[[ Data supplied, beginning ]]
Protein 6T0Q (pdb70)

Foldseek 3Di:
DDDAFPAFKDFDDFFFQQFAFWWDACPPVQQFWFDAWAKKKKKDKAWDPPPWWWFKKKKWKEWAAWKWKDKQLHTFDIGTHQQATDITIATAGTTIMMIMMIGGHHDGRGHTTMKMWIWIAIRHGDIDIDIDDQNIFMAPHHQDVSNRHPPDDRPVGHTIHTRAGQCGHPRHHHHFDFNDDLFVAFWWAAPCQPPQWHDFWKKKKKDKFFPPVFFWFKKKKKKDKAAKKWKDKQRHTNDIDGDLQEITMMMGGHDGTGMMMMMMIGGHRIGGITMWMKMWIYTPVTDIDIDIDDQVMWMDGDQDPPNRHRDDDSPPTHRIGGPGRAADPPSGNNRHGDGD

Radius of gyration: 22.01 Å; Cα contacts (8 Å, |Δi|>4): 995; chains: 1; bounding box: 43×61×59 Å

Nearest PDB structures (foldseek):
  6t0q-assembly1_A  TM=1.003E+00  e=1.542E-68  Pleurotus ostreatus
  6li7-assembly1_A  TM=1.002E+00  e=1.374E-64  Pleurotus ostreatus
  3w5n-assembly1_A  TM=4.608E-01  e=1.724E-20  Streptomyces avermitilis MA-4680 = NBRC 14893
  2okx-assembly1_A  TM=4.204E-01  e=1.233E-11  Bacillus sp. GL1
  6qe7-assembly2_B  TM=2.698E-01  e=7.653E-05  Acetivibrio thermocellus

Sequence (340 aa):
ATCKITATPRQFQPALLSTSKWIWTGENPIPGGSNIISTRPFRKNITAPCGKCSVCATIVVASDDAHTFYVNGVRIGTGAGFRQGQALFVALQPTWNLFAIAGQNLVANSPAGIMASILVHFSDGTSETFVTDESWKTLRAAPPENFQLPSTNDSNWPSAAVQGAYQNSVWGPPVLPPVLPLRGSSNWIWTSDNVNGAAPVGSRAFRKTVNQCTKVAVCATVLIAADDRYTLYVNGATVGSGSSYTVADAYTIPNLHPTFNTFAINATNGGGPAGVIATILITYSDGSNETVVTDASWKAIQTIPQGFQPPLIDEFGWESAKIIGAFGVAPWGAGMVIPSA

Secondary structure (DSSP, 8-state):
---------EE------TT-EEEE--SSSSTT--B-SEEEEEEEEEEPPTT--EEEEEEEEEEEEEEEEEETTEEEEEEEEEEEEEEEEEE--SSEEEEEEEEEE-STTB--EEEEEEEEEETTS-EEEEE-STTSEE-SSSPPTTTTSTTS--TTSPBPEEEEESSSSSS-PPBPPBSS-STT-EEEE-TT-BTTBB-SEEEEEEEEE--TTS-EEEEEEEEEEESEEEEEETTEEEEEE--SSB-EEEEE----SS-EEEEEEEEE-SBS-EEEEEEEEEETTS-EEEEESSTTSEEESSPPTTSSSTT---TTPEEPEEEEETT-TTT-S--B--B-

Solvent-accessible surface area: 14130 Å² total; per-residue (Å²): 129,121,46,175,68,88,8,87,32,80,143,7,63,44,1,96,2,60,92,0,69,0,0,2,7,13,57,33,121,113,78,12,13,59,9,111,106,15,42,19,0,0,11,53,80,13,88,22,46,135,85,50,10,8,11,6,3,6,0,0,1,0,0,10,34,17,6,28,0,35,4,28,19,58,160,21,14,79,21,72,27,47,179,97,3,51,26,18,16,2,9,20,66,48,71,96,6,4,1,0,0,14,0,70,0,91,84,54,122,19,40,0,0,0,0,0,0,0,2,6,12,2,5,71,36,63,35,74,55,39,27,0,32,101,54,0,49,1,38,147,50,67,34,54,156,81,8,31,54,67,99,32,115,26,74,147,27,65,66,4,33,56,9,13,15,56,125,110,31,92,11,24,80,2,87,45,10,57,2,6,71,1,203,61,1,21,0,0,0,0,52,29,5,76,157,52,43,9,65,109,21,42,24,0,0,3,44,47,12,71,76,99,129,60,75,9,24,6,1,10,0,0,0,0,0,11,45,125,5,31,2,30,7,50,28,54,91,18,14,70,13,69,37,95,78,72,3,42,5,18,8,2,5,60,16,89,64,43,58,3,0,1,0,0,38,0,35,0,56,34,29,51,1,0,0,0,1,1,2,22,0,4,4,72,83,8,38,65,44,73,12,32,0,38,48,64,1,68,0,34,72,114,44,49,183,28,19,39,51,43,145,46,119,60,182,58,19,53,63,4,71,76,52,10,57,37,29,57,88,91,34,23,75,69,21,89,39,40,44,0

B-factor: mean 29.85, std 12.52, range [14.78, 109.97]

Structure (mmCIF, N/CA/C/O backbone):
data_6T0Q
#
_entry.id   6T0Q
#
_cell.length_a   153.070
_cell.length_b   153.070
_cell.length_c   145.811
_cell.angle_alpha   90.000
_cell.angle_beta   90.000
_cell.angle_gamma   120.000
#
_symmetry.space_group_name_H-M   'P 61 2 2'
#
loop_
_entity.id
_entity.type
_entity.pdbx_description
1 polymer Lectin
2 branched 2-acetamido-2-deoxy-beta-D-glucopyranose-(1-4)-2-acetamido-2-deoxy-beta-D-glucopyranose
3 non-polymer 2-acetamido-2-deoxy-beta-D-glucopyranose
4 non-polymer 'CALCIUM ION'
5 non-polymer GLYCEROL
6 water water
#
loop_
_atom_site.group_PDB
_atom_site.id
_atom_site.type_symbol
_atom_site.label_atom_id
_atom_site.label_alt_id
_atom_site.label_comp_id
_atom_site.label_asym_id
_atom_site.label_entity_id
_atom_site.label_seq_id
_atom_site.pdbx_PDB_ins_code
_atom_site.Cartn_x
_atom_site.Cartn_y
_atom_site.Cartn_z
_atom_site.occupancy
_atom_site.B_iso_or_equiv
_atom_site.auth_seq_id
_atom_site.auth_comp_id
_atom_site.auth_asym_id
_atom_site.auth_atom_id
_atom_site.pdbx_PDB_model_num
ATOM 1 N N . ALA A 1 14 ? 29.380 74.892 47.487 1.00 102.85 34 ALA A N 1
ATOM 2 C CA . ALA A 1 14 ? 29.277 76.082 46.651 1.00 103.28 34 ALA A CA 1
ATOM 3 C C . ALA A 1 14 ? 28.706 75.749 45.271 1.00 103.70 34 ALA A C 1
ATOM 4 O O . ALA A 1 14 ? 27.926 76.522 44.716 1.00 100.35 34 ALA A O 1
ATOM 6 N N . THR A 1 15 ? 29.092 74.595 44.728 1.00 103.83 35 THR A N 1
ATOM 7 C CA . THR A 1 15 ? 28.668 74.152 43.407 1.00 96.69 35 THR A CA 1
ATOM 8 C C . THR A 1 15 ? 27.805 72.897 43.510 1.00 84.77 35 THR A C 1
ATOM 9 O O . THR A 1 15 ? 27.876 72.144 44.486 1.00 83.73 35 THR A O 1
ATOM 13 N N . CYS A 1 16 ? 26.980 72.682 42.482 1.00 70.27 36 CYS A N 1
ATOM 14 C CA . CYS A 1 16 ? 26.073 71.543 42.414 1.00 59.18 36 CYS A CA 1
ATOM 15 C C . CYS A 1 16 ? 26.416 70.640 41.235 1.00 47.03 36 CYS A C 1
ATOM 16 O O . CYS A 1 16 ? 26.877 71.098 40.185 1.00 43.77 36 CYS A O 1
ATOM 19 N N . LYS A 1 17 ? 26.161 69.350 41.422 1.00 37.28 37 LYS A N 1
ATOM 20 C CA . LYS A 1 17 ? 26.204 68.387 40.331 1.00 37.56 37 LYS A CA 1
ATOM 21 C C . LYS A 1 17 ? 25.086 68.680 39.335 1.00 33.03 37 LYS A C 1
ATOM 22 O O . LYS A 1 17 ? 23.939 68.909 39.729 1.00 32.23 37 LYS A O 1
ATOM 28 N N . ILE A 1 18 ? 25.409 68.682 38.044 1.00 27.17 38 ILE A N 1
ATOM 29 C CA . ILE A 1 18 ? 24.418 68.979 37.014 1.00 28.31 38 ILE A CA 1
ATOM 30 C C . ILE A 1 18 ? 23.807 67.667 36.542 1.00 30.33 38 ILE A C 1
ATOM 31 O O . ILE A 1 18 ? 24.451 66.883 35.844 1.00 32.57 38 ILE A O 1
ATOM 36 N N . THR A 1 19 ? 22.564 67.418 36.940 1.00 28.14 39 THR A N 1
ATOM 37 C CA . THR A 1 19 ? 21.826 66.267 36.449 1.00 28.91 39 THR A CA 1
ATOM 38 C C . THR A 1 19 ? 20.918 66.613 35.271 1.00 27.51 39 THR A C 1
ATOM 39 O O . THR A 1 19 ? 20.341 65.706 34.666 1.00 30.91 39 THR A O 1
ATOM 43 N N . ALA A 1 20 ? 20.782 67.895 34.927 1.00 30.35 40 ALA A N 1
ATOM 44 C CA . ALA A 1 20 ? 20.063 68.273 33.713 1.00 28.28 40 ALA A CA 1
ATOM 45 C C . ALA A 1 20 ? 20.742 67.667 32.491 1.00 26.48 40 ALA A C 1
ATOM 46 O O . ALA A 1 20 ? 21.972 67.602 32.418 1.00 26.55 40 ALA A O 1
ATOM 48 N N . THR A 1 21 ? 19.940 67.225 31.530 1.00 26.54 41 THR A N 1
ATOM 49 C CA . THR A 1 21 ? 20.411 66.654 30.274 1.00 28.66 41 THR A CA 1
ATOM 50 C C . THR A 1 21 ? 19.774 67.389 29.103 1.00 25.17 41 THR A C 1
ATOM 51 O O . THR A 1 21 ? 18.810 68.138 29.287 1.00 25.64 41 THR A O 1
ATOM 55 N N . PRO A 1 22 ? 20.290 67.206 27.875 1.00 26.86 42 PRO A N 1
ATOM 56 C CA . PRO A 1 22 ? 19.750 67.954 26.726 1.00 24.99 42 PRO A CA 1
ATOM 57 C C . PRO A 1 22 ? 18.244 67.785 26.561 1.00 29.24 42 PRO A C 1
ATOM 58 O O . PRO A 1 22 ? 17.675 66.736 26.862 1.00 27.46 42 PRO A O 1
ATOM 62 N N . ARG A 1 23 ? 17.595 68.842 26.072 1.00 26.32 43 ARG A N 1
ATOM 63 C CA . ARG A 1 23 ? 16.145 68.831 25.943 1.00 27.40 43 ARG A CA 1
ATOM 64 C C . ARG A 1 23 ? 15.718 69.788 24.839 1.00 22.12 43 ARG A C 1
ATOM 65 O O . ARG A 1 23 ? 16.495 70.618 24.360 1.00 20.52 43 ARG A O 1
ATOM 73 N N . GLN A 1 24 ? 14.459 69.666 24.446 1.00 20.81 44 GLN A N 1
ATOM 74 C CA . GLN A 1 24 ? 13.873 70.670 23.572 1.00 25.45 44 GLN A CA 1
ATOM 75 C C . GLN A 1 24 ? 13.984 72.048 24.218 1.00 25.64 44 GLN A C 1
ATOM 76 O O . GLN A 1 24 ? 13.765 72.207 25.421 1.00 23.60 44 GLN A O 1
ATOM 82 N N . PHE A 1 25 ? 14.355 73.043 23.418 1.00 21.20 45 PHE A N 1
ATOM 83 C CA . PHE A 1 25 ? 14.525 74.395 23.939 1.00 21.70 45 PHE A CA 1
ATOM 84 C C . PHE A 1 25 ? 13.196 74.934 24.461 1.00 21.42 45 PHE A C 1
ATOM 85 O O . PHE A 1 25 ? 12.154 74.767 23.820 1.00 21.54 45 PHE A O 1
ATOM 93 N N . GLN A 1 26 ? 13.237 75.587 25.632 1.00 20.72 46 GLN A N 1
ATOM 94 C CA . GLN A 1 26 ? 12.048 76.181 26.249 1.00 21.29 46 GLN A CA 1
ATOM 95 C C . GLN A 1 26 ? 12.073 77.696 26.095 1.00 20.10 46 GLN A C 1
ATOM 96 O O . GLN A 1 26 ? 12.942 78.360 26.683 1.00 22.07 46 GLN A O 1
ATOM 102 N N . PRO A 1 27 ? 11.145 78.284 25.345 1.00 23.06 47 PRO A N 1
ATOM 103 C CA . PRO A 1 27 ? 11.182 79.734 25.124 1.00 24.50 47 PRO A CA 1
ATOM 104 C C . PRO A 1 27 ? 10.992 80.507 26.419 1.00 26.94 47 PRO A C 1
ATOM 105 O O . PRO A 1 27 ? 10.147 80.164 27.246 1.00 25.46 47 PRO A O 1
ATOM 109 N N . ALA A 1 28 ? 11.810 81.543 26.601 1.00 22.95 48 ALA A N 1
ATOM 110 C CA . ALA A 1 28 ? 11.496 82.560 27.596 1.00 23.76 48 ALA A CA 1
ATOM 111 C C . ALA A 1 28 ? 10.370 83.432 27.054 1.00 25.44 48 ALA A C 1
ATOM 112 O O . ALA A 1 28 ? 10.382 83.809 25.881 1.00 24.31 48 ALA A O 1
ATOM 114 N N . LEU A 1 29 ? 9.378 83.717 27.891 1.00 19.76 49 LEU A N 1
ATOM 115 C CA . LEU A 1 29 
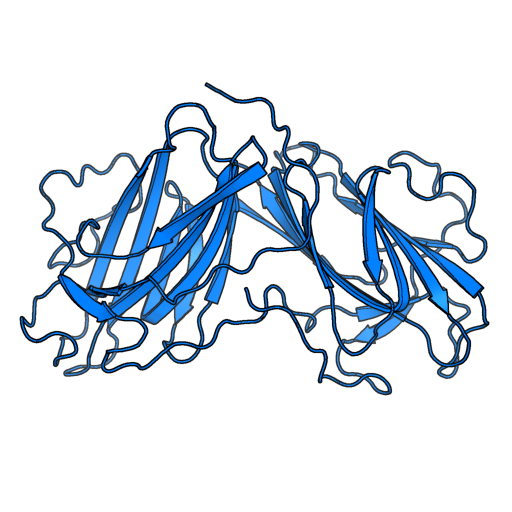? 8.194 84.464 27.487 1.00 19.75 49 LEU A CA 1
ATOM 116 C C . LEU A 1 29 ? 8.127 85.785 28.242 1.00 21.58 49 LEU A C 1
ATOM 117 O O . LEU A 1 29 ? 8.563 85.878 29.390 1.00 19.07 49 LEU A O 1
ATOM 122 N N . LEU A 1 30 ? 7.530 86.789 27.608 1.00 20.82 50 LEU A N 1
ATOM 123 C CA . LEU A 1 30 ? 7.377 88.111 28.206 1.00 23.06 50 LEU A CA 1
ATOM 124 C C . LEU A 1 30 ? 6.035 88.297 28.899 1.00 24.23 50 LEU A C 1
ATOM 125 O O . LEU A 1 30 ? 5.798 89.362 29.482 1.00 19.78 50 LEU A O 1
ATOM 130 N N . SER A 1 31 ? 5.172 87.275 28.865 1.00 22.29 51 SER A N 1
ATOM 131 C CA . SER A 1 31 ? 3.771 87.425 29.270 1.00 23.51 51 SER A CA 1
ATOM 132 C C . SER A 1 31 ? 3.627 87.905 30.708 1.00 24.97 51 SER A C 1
[[ Data supplied, end ]]
# What to do
Could you transcribe the entries above word for word, from the line with "ATOM 1 N N ." down to the line with "ATOM 8 C C .", keeping both?

# Expected answer
ATOM 1 N N . ALA A 1 14 ? 29.380 74.892 47.487 1.00 102.85 34 ALA A N 1
ATOM 2 C CA . ALA A 1 14 ? 29.277 76.082 46.651 1.00 103.28 34 ALA A CA 1
ATOM 3 C C . ALA A 1 14 ? 28.706 75.749 45.271 1.00 103.70 34 ALA A C 1
ATOM 4 O O . ALA A 1 14 ? 27.926 76.522 44.716 1.00 100.35 34 ALA A O 1
ATOM 6 N N . THR A 1 15 ? 29.092 74.595 44.728 1.00 103.83 35 THR A N 1
ATOM 7 C CA . THR A 1 15 ? 28.668 74.152 43.407 1.00 96.69 35 THR A CA 1
ATOM 8 C C . THR A 1 15 ? 27.805 72.897 43.510 1.00 84.77 35 THR A C 1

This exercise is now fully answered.